Motivações complexas

Que relação podemos estabelecer entre esse estudo da psicanálise com os fatos que aconteceram, nestes tempos, mais de cem anos depois dos escritos de Freud? Muito se especula sobre as causas dos ataques, o que teria influenciado os adultos e os adolescentes a serem os autores de tais tragédias. Alguns afirmam que isso é resultado dos jogos violentos da internet. Como sabemos, não há sustentação segura para essa afirmação, tendo em vista que os jogos sempre existiram e nem todos os que tiveram acesso a eles se tornaram violentos.

No entanto, convenhamos, alguns dos ataques filmados por câmeras de segurança reproduzem a ação, a vestimenta, os gestos e os armamentos presentes em alguns personagens de jogos atuais viciantes. Há afirmações que transferem totalmente a responsabilidade para o ambiente familiar. Outros ainda, ao ambiente escolar. O fato é que não há um único cenário responsável.

O artigo de Freud menciona o desenvolvimento saudável de uma criança. No entanto, ao falar da transferência da figura paterna, materna e fraterna, cita a possibilidade de um desenvolvimento patológico. Este, hoje, encontra suporte na internet, em alguns grupos on-line de apologia ao crime. Há incentivo, por parte de influencers, ao armamento, ao racismo, à misoginia, à xenofobia, à homofobia e a outras formas de preconceito. Soma-se a isso o bullying praticado pelo agressor e pela vítima no ambiente escolar.

Trabalho multidisciplinar

O governo de Porto Alegre-RS publicou um protocolo de prevenção à violência nas escolas (Previne). No documento, é apresentado um estudo feito pela Flacso (Faculdade Latino-Americana de Ciências Sociais), revelando que, em seis cidades do Brasil, 84% dos estudantes consideram a escola violenta; 70% reportaram serem vítimas de violência escolar (física, discriminatória e de exclusão social). Em se tratando de Porto Alegre, 7% são vítimas de crimes convencionais; 18% revelaram ser maltratados; e 32% sofrem agressão familiar.

Apesar de aversivos, esses números servem de base para uma correlação com alguns pensamentos da psicanálise, segundo o pensamento de Freud em 1913. Embora o Pai da Psicanálise não tenha abordado o tema violência nas escolas, alguns pensamentos dele nos dão luzes para compreender o universo escolar cem anos depois.

A família, a escola e a sociedade brasileira estão pedindo socorro.

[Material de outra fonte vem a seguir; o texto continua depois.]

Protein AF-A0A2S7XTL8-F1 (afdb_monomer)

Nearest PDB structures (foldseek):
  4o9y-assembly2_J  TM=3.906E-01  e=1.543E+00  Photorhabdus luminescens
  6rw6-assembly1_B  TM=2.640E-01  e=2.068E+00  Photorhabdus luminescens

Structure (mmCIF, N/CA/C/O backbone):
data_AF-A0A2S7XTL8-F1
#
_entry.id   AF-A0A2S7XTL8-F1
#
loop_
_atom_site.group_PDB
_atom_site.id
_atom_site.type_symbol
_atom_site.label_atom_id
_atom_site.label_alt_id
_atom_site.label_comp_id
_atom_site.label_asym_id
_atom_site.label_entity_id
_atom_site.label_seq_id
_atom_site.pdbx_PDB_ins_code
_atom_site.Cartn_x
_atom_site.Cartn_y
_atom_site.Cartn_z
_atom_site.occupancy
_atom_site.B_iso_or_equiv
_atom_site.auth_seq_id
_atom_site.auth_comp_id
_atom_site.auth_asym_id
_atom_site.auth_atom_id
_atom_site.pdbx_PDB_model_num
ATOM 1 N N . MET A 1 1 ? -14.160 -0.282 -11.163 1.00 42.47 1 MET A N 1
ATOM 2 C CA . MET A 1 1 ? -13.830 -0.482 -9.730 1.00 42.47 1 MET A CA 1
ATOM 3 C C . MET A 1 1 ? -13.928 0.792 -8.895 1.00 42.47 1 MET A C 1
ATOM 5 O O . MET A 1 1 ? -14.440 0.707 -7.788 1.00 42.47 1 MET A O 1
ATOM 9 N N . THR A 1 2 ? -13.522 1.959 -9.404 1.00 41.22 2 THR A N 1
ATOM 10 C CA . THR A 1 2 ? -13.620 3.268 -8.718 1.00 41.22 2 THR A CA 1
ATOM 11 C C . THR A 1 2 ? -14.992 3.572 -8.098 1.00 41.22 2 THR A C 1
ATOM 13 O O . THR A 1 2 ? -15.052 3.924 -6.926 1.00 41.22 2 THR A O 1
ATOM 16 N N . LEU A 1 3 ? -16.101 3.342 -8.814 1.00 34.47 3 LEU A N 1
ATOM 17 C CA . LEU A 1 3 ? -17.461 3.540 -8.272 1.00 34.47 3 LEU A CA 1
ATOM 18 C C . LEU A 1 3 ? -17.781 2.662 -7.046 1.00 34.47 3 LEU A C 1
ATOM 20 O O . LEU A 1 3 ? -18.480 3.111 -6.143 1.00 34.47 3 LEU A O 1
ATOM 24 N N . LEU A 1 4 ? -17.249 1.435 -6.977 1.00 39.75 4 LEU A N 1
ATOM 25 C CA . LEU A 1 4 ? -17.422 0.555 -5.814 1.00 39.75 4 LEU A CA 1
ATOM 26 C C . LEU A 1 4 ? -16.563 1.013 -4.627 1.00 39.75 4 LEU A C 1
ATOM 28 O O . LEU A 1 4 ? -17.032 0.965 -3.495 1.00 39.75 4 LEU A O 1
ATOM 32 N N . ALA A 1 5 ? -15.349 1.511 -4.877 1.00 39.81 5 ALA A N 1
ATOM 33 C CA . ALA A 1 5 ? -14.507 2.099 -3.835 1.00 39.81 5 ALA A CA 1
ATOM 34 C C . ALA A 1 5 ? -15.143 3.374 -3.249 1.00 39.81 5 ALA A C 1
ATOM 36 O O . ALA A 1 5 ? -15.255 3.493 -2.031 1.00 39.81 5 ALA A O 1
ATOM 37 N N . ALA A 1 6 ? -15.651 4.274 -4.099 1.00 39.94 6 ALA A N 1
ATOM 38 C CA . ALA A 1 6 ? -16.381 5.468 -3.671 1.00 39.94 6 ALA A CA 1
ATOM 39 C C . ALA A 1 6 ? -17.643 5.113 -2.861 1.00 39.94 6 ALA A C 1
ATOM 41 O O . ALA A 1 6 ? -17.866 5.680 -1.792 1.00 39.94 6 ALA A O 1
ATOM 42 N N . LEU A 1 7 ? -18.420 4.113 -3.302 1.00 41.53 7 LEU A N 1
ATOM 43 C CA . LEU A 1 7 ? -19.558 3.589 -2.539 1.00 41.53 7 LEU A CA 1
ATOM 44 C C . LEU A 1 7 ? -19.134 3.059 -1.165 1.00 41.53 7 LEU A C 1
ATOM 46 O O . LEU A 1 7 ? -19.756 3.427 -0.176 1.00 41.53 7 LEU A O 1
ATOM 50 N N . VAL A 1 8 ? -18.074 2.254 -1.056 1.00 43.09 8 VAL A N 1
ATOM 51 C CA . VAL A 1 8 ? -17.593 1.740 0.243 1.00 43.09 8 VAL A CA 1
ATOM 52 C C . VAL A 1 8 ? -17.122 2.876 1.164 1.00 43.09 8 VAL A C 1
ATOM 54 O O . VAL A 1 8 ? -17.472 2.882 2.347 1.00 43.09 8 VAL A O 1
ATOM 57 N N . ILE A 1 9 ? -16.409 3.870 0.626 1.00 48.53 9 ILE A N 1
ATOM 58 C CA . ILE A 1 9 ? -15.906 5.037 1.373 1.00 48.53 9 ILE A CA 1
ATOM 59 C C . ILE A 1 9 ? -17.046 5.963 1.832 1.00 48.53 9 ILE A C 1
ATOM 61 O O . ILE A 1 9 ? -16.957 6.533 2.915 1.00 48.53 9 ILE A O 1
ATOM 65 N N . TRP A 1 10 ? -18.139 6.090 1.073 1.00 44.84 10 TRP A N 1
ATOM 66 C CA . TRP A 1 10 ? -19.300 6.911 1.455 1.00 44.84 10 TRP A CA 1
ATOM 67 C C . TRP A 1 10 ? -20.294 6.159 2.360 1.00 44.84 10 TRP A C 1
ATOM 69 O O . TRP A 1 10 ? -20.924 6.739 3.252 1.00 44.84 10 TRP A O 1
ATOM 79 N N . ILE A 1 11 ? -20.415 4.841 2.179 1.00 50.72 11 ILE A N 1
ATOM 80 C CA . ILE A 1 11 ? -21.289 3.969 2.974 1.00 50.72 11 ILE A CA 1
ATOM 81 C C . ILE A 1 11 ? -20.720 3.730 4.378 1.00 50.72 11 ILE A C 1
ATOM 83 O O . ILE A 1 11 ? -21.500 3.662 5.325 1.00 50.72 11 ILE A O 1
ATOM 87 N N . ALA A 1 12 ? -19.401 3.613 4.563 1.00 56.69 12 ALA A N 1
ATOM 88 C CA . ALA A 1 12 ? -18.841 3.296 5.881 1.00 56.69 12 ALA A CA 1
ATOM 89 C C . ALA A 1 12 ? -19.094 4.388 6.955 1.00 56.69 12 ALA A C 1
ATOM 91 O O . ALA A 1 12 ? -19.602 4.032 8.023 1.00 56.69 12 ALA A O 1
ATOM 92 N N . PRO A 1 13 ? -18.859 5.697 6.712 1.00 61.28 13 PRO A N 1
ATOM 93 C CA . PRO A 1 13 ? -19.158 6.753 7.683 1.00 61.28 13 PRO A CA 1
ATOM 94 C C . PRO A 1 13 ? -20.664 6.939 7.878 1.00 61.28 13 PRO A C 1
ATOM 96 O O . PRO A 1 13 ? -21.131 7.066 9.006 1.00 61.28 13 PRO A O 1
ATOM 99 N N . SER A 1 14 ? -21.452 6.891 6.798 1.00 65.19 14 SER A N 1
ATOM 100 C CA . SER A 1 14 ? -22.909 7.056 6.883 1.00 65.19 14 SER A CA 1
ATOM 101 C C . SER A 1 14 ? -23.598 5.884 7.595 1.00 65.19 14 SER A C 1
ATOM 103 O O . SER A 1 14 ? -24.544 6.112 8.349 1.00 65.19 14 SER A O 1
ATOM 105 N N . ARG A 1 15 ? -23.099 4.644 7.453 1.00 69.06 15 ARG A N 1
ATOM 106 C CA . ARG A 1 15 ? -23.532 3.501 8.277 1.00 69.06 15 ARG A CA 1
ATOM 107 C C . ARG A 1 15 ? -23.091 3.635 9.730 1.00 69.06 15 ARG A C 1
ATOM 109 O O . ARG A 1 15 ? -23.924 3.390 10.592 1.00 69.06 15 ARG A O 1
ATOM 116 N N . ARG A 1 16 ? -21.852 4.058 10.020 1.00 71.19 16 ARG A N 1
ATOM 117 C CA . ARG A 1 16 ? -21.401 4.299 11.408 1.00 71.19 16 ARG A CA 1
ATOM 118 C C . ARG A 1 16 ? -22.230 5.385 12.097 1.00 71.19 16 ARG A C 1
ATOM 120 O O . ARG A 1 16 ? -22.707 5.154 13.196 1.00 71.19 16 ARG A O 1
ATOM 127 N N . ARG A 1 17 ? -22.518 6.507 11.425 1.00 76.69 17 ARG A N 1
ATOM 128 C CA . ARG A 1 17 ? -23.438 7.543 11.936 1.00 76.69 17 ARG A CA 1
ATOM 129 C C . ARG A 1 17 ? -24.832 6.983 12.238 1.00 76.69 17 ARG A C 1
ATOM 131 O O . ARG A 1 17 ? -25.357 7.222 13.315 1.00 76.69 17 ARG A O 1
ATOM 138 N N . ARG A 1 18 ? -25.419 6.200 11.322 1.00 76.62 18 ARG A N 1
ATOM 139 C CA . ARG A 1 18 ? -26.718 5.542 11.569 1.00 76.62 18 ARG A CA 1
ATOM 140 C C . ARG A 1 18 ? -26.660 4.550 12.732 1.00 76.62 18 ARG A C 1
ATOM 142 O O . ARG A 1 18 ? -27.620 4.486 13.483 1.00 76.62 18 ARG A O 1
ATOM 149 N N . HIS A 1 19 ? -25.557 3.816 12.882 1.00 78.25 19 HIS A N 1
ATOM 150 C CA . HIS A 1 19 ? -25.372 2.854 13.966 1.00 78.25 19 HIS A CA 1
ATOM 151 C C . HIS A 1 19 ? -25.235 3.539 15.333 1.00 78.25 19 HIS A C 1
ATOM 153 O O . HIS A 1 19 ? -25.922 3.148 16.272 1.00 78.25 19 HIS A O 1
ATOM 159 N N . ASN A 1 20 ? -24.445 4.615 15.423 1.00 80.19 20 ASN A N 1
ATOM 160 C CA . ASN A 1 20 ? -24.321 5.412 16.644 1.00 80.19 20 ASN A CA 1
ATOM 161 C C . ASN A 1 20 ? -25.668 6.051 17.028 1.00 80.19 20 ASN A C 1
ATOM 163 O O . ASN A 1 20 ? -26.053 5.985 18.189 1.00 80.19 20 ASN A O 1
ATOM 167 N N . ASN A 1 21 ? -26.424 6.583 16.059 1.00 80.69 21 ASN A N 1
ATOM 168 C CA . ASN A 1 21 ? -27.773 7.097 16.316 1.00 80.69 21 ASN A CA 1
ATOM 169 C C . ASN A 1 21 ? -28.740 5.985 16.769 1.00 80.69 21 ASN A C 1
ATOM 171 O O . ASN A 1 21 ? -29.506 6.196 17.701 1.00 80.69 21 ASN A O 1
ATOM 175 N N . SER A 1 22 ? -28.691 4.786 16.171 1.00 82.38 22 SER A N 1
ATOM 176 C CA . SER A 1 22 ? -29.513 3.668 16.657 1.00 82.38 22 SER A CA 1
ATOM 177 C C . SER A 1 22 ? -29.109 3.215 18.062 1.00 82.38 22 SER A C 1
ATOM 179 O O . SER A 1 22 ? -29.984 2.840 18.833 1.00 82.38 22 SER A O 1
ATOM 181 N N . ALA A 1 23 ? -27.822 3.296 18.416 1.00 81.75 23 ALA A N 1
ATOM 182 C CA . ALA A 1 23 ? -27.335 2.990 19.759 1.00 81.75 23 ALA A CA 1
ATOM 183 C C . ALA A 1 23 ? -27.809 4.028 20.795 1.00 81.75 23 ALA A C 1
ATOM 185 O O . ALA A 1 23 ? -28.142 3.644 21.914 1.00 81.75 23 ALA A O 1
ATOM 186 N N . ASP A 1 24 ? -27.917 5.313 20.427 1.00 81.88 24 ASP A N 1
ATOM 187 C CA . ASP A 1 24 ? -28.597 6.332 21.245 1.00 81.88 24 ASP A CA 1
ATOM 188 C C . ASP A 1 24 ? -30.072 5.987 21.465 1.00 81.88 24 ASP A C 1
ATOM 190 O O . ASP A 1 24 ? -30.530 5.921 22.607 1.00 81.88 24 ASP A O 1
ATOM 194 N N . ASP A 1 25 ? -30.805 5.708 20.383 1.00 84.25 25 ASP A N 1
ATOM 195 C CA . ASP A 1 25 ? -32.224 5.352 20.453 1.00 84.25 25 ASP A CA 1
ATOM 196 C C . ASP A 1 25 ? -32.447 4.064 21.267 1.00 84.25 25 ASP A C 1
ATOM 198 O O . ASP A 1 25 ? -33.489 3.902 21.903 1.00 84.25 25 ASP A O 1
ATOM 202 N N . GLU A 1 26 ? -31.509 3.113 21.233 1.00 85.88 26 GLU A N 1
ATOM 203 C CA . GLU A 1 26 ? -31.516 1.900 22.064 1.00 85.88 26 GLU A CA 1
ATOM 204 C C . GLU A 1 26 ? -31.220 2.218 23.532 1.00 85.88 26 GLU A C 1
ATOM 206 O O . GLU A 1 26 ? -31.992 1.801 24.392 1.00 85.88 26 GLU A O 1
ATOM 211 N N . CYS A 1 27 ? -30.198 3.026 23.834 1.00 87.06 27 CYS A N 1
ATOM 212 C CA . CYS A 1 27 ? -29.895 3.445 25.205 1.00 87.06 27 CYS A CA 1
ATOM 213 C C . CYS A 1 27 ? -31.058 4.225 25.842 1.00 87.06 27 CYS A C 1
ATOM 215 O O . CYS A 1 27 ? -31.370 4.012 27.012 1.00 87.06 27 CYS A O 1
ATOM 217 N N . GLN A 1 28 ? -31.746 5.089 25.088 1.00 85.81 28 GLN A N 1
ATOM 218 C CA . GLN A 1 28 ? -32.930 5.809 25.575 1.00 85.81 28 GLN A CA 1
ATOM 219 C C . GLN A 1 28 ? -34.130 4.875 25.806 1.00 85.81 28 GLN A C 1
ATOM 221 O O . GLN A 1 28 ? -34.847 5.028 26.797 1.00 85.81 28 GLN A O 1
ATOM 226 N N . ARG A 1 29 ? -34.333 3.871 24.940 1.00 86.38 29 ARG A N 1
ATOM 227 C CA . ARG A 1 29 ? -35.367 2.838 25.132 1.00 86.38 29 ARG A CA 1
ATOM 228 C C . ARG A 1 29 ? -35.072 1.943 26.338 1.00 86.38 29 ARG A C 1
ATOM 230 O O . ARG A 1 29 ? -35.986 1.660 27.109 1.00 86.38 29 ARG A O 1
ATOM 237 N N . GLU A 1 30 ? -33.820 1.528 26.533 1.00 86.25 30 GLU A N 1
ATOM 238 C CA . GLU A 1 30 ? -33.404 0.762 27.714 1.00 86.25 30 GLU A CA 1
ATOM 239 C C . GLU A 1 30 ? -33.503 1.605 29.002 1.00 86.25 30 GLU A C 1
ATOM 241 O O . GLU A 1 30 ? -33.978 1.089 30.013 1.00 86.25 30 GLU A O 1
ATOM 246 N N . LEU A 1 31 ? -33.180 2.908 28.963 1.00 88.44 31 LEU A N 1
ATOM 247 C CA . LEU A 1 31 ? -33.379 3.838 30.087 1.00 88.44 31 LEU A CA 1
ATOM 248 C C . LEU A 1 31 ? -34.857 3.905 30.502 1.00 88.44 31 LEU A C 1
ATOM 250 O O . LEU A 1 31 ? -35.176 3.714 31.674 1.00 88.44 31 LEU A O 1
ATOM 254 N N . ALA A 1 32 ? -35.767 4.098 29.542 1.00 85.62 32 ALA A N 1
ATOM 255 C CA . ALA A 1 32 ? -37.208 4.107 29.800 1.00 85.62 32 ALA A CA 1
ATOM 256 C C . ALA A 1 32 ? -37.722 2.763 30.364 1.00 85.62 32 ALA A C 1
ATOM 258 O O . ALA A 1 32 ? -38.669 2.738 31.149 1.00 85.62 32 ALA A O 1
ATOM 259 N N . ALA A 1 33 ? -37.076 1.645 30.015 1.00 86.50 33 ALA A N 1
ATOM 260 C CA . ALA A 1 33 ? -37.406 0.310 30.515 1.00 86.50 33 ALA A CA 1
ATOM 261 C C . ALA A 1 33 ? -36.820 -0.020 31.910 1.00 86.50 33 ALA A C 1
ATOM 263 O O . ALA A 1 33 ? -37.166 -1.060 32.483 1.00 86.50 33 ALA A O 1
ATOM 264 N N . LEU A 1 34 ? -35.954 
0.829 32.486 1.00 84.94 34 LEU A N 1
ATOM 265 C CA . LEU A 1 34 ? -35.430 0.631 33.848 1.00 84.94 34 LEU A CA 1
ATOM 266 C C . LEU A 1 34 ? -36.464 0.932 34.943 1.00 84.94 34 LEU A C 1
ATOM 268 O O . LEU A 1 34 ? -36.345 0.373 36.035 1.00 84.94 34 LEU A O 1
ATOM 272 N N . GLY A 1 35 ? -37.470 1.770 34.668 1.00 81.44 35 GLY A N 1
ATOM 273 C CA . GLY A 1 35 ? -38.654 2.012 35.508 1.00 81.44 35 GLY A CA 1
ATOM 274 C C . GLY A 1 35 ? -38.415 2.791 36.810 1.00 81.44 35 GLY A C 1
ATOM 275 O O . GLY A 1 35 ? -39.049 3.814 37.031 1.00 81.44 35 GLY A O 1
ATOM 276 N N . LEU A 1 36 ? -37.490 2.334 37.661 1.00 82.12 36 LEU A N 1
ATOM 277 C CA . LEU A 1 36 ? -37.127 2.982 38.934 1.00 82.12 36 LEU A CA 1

A escola sozinha se torna impotente diante dessa insegurança. Um aluno convive somente quatro horas, em média, no ambiente escolar. As outras 20 horas são divididas entre a família, a rua e a internet. Por isso é necessário um trabalho multidisciplinar envolvendo o Estado, a sociedade, profissionais da Psicologia, da Assistência Social, da Pedagogia e da Segurança Pública.

Como apoiar pessoas afetadas por uma tragédia em escola

• Ofereça apoio incondicional à criança ou outra pessoa atingida pelos acontecimentos.

• Deixe a pessoa afetada expressar os sentimentos, emoções, medos, inseguranças.

• Use a linguagem adequada para falar com a pessoa afetada.

• Não negue os fatos, mas também não dramatize com detalhes.

• Informe a pessoa sobre as medidas de segurança que estão sendo tomadas na escola.

• Monitore as redes sociais frequentadas por seu filho ou aluno.

• Se for necessário, procure um profissional de saúde mental.

Referências

Freud, S. O interesse científico da psicanálise. In: Obras psicológicas completas de Sigmund Freud, Totem e tabu e outros trabalhos (vol. 13). Rio de Janeiro: Imago, 1974.

Porto Alegre (Município). Protocolo de prevenção à violência nas escolas (Previne). Porto Alegre: Câmara Municipal, 2019. https://www.camarapoa.rs.gov.br/arquivos/3334/download

Pe. Aparecido Luiz de Souza
Missionário do Verbo Divino e psicólogo.